Once you find the line with "ATOM 3 C C ." in the entries below, return exactly every line from it through the line with "ATOM 61 O O".

• Given data:
+ + +

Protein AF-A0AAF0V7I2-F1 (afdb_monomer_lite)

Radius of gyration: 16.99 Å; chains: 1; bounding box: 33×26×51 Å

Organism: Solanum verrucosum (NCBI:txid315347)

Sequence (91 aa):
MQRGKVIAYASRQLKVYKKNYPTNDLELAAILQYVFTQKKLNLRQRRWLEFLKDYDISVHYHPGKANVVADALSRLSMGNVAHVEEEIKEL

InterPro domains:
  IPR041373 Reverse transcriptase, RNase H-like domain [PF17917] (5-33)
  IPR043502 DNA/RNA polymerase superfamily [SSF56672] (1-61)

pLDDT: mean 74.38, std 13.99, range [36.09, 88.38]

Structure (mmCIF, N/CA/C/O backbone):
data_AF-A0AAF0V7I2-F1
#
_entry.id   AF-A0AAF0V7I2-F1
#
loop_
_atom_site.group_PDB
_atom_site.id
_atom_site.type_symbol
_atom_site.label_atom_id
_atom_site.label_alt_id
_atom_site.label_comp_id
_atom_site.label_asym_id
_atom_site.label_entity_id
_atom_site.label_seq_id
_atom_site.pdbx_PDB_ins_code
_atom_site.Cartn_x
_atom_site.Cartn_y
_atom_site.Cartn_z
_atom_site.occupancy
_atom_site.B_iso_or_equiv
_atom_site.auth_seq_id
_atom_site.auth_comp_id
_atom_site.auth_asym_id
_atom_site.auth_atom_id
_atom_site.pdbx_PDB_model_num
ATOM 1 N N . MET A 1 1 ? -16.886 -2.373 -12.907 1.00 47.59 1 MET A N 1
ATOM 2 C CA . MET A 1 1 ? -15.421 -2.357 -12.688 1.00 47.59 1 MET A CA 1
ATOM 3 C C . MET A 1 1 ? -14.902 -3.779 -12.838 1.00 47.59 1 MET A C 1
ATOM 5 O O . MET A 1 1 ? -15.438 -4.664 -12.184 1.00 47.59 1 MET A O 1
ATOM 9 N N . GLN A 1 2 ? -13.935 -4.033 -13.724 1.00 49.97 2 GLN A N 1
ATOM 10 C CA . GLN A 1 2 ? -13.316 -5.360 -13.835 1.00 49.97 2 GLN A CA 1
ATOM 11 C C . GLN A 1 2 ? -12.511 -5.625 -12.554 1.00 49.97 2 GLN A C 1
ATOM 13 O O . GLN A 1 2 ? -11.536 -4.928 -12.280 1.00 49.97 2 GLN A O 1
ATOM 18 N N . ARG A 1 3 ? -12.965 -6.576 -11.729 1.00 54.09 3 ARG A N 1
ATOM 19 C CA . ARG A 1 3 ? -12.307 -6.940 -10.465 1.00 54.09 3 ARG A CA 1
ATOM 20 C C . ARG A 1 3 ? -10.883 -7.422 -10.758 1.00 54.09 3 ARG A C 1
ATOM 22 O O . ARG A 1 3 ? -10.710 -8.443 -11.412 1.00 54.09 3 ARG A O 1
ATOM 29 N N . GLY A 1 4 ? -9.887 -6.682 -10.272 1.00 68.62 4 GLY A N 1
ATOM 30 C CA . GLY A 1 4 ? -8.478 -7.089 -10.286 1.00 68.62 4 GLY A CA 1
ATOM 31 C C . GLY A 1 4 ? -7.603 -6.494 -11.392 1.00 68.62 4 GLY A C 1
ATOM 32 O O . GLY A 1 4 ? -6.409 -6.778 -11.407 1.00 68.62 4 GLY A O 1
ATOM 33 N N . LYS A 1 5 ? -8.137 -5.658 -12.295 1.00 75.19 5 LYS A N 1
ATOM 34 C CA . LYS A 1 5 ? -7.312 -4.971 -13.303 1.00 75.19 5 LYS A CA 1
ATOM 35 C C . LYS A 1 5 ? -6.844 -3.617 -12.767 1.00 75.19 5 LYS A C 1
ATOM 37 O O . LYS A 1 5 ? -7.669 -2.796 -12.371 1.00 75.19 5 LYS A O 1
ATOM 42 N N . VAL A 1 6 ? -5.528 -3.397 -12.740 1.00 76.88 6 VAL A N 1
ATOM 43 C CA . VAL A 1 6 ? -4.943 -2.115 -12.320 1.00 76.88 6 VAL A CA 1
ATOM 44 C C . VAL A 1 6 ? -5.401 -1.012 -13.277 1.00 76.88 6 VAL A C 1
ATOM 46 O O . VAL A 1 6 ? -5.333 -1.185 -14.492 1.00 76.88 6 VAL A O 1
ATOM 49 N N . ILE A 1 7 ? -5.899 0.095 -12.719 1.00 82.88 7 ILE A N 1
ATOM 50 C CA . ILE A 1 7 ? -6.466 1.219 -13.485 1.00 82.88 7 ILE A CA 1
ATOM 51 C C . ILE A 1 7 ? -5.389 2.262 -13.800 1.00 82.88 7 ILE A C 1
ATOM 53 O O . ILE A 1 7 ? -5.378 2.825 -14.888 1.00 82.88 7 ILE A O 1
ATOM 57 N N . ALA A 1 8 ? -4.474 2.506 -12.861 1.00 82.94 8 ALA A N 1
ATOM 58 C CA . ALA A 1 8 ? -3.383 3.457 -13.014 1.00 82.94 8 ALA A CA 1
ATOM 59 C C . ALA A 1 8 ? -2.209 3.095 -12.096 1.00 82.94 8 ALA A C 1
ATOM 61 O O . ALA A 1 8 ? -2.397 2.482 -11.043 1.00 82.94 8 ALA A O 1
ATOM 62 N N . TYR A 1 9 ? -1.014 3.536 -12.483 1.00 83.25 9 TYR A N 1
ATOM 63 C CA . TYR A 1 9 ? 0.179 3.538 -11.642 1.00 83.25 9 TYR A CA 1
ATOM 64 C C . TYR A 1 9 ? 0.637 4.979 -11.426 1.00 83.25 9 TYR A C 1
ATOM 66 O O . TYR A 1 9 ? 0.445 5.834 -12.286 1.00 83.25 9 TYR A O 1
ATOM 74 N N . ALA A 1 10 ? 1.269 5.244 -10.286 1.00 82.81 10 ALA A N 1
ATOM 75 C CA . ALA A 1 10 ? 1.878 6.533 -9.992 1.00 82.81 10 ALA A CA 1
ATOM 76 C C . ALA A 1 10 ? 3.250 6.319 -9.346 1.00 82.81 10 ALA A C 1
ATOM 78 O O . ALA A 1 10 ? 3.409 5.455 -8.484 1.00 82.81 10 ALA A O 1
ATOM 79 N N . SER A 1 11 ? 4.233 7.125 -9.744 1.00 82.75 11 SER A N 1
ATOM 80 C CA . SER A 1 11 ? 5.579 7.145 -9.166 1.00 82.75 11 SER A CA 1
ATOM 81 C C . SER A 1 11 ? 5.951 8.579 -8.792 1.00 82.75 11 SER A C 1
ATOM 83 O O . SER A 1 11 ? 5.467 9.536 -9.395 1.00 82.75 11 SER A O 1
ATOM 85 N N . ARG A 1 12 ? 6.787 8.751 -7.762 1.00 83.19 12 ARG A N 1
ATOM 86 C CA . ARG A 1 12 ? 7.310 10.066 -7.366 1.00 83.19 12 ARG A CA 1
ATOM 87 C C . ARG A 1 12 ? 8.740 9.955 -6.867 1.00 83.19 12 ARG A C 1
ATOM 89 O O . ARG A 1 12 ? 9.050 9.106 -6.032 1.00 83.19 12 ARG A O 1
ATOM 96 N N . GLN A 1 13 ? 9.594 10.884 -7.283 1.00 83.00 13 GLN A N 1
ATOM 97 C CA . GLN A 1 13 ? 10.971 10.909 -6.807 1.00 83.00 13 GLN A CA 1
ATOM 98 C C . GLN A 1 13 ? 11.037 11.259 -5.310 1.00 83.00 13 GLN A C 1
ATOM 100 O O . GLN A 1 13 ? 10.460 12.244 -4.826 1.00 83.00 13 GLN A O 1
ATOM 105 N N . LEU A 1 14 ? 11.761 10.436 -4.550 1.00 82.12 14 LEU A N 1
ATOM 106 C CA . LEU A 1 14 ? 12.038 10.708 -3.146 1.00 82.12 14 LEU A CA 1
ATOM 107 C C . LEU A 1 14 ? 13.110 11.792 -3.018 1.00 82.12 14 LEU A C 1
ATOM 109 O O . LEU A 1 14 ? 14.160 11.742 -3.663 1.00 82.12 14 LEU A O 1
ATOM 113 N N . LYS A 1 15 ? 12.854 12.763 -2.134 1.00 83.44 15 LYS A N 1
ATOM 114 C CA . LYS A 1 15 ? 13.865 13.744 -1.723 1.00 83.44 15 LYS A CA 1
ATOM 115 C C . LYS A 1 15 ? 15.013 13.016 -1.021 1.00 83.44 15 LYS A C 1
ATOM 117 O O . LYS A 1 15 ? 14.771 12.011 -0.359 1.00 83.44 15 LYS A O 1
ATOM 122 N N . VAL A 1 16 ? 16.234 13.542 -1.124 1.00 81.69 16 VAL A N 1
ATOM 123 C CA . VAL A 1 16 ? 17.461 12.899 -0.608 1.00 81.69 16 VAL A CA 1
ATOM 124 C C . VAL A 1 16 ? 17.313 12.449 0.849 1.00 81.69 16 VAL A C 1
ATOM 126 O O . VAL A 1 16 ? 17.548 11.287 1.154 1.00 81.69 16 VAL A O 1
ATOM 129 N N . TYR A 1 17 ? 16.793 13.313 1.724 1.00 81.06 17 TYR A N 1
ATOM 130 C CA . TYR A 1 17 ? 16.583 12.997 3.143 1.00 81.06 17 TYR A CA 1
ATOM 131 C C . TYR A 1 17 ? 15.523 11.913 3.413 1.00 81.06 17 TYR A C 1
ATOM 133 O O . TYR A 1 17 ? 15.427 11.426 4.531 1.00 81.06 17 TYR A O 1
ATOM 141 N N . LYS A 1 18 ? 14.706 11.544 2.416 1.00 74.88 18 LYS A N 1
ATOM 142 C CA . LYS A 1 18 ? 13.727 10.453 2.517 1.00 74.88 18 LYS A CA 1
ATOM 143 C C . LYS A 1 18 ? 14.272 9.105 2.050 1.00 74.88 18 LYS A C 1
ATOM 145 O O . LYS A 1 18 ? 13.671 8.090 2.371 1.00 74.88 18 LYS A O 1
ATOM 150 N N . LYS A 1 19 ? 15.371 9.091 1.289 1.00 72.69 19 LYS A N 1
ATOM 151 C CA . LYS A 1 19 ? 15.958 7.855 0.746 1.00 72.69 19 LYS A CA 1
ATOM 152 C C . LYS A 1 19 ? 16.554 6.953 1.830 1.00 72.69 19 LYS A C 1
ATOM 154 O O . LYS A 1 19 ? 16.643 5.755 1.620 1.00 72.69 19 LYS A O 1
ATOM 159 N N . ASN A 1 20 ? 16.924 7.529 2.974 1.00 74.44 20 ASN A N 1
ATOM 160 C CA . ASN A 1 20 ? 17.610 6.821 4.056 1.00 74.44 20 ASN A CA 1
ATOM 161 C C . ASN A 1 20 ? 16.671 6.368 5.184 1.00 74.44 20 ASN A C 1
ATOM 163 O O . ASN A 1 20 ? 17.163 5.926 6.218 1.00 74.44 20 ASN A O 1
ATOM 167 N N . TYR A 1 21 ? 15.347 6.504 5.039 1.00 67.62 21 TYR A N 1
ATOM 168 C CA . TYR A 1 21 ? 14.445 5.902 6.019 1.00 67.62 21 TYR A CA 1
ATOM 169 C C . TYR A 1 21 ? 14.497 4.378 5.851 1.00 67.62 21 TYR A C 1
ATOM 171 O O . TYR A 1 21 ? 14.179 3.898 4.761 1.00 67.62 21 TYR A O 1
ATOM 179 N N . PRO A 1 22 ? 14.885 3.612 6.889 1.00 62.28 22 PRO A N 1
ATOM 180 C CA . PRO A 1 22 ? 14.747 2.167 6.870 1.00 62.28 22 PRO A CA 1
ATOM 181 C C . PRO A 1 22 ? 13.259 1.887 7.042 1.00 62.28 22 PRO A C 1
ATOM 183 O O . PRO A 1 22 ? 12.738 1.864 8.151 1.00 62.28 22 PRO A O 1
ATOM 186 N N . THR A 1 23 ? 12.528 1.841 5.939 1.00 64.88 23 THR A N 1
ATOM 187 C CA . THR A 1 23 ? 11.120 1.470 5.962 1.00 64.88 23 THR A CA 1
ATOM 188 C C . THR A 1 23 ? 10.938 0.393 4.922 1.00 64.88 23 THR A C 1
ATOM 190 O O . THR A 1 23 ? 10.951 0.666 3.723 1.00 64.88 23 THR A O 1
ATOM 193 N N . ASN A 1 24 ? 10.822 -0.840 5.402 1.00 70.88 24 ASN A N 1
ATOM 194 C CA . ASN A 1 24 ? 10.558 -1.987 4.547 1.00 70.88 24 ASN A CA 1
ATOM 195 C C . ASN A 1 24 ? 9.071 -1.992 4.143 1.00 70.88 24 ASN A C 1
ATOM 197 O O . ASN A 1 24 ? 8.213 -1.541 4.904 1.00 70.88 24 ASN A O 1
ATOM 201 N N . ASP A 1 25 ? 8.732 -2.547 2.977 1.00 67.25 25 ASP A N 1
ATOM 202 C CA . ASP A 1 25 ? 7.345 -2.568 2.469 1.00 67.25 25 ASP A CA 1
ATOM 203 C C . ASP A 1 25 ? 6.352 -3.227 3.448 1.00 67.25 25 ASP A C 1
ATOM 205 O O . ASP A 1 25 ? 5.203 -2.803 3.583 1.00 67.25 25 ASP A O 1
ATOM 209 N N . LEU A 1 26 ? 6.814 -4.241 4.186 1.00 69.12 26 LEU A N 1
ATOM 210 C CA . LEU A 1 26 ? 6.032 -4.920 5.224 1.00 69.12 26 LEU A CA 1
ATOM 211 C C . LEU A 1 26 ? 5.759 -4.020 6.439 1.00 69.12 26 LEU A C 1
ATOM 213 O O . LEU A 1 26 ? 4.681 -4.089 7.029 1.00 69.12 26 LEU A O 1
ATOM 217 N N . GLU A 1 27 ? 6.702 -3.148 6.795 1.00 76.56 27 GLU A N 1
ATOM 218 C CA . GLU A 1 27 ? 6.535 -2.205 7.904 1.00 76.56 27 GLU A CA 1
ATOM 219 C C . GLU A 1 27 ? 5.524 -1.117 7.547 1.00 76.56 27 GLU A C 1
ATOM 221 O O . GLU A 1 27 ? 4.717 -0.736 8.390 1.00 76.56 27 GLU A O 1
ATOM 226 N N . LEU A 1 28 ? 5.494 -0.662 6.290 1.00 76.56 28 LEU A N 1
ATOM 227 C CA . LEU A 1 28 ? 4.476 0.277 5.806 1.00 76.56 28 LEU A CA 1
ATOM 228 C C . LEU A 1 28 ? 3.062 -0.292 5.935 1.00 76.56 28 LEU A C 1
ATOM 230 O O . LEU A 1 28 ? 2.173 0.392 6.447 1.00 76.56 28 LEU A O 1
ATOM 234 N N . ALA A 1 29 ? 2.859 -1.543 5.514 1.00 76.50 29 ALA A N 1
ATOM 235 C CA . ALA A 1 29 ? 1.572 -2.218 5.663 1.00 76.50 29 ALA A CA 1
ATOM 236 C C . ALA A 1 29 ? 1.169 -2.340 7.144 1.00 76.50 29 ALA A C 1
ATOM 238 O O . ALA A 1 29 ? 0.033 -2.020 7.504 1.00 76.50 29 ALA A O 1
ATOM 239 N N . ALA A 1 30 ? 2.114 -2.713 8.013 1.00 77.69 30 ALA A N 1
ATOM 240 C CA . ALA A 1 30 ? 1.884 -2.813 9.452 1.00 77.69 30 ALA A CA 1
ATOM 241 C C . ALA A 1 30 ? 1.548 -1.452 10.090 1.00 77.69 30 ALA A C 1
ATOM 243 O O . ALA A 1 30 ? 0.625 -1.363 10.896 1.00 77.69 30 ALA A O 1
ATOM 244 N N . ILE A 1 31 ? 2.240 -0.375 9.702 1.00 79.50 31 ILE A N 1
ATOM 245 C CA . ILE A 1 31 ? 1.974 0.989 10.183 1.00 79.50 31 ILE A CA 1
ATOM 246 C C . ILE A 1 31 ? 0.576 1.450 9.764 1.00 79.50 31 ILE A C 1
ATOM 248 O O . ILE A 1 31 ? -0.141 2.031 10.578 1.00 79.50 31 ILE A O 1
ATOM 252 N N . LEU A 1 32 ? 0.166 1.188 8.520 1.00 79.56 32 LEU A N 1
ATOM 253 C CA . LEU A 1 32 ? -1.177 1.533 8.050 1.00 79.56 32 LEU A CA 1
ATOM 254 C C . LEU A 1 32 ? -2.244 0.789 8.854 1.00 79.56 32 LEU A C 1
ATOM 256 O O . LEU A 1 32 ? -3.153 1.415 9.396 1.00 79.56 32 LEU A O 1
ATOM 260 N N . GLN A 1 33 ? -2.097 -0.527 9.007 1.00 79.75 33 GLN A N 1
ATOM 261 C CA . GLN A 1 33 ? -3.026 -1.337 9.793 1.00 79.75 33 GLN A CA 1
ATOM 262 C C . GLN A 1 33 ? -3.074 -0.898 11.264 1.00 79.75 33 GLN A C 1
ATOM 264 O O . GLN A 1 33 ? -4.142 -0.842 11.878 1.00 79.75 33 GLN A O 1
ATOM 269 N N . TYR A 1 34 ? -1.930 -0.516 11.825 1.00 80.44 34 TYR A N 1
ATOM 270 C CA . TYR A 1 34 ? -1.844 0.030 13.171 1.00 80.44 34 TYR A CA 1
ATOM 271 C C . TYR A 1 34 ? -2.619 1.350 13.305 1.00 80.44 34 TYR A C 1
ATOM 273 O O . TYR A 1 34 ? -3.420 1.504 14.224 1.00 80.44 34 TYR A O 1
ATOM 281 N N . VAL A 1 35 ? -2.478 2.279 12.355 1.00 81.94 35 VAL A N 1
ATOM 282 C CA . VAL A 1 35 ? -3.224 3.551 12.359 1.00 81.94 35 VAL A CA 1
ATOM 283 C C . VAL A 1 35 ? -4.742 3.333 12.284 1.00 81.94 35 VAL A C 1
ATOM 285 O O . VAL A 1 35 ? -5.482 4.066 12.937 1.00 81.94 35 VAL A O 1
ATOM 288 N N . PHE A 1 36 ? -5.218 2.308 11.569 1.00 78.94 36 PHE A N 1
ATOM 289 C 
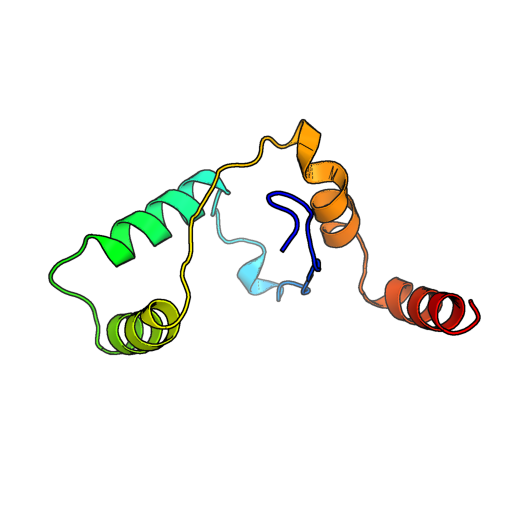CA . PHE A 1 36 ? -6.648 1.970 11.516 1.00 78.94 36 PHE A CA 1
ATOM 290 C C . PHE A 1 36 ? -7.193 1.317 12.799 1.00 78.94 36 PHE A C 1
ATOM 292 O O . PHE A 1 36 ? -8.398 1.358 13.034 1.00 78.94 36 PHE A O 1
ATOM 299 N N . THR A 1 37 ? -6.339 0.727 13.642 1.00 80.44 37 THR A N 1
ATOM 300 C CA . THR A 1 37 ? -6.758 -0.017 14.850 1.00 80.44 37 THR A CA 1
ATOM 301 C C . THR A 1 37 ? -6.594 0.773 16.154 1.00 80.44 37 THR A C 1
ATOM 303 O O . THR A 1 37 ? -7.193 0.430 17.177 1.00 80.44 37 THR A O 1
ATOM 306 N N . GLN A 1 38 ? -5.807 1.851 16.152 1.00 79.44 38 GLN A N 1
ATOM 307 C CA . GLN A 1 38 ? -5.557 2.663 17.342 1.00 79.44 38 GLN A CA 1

+ + +

• Your solution:
ATOM 3 C C . MET A 1 1 ? -14.902 -3.779 -12.838 1.00 47.59 1 MET A C 1
ATOM 5 O O . MET A 1 1 ? -15.438 -4.664 -12.184 1.00 47.59 1 MET A O 1
ATOM 9 N N . GLN A 1 2 ? -13.935 -4.033 -13.724 1.00 49.97 2 GLN A N 1
ATOM 10 C CA . GLN A 1 2 ? -13.316 -5.360 -13.835 1.00 49.97 2 GLN A CA 1
ATOM 11 C C . GLN A 1 2 ? -12.511 -5.625 -12.554 1.00 49.97 2 GLN A C 1
ATOM 13 O O . GLN A 1 2 ? -11.536 -4.928 -12.280 1.00 49.97 2 GLN A O 1
ATOM 18 N N . ARG A 1 3 ? -12.965 -6.576 -11.729 1.00 54.09 3 ARG A N 1
ATOM 19 C CA . ARG A 1 3 ? -12.307 -6.940 -10.465 1.00 54.09 3 ARG A CA 1
ATOM 20 C C . ARG A 1 3 ? -10.883 -7.422 -10.758 1.00 54.09 3 ARG A C 1
ATOM 22 O O . ARG A 1 3 ? -10.710 -8.443 -11.412 1.00 54.09 3 ARG A O 1
ATOM 29 N N . GLY A 1 4 ? -9.887 -6.682 -10.272 1.00 68.62 4 GLY A N 1
ATOM 30 C CA . GLY A 1 4 ? -8.478 -7.089 -10.286 1.00 68.62 4 GLY A CA 1
ATOM 31 C C . GLY A 1 4 ? -7.603 -6.494 -11.392 1.00 68.62 4 GLY A C 1
ATOM 32 O O . GLY A 1 4 ? -6.409 -6.778 -11.407 1.00 68.62 4 GLY A O 1
ATOM 33 N N . LYS A 1 5 ? -8.137 -5.658 -12.295 1.00 75.19 5 LYS A N 1
ATOM 34 C CA . LYS A 1 5 ? -7.312 -4.971 -13.303 1.00 75.19 5 LYS A CA 1
ATOM 35 C C . LYS A 1 5 ? -6.844 -3.617 -12.767 1.00 75.19 5 LYS A C 1
ATOM 37 O O . LYS A 1 5 ? -7.669 -2.796 -12.371 1.00 75.19 5 LYS A O 1
ATOM 42 N N . VAL A 1 6 ? -5.528 -3.397 -12.740 1.00 76.88 6 VAL A N 1
ATOM 43 C CA . VAL A 1 6 ? -4.943 -2.115 -12.320 1.00 76.88 6 VAL A CA 1
ATOM 44 C C . VAL A 1 6 ? -5.401 -1.012 -13.277 1.00 76.88 6 VAL A C 1
ATOM 46 O O . VAL A 1 6 ? -5.333 -1.185 -14.492 1.00 76.88 6 VAL A O 1
ATOM 49 N N . ILE A 1 7 ? -5.899 0.095 -12.719 1.00 82.88 7 ILE A N 1
ATOM 50 C CA . ILE A 1 7 ? -6.466 1.219 -13.485 1.00 82.88 7 ILE A CA 1
ATOM 51 C C . ILE A 1 7 ? -5.389 2.262 -13.800 1.00 82.88 7 ILE A C 1
ATOM 53 O O . ILE A 1 7 ? -5.378 2.825 -14.888 1.00 82.88 7 ILE A O 1
ATOM 57 N N . ALA A 1 8 ? -4.474 2.506 -12.861 1.00 82.94 8 ALA A N 1
ATOM 58 C CA . ALA A 1 8 ? -3.383 3.457 -13.014 1.00 82.94 8 ALA A CA 1
ATOM 59 C C . ALA A 1 8 ? -2.209 3.095 -12.096 1.00 82.94 8 ALA A C 1
ATOM 61 O O . ALA A 1 8 ? -2.397 2.482 -11.043 1.00 82.94 8 ALA A O 1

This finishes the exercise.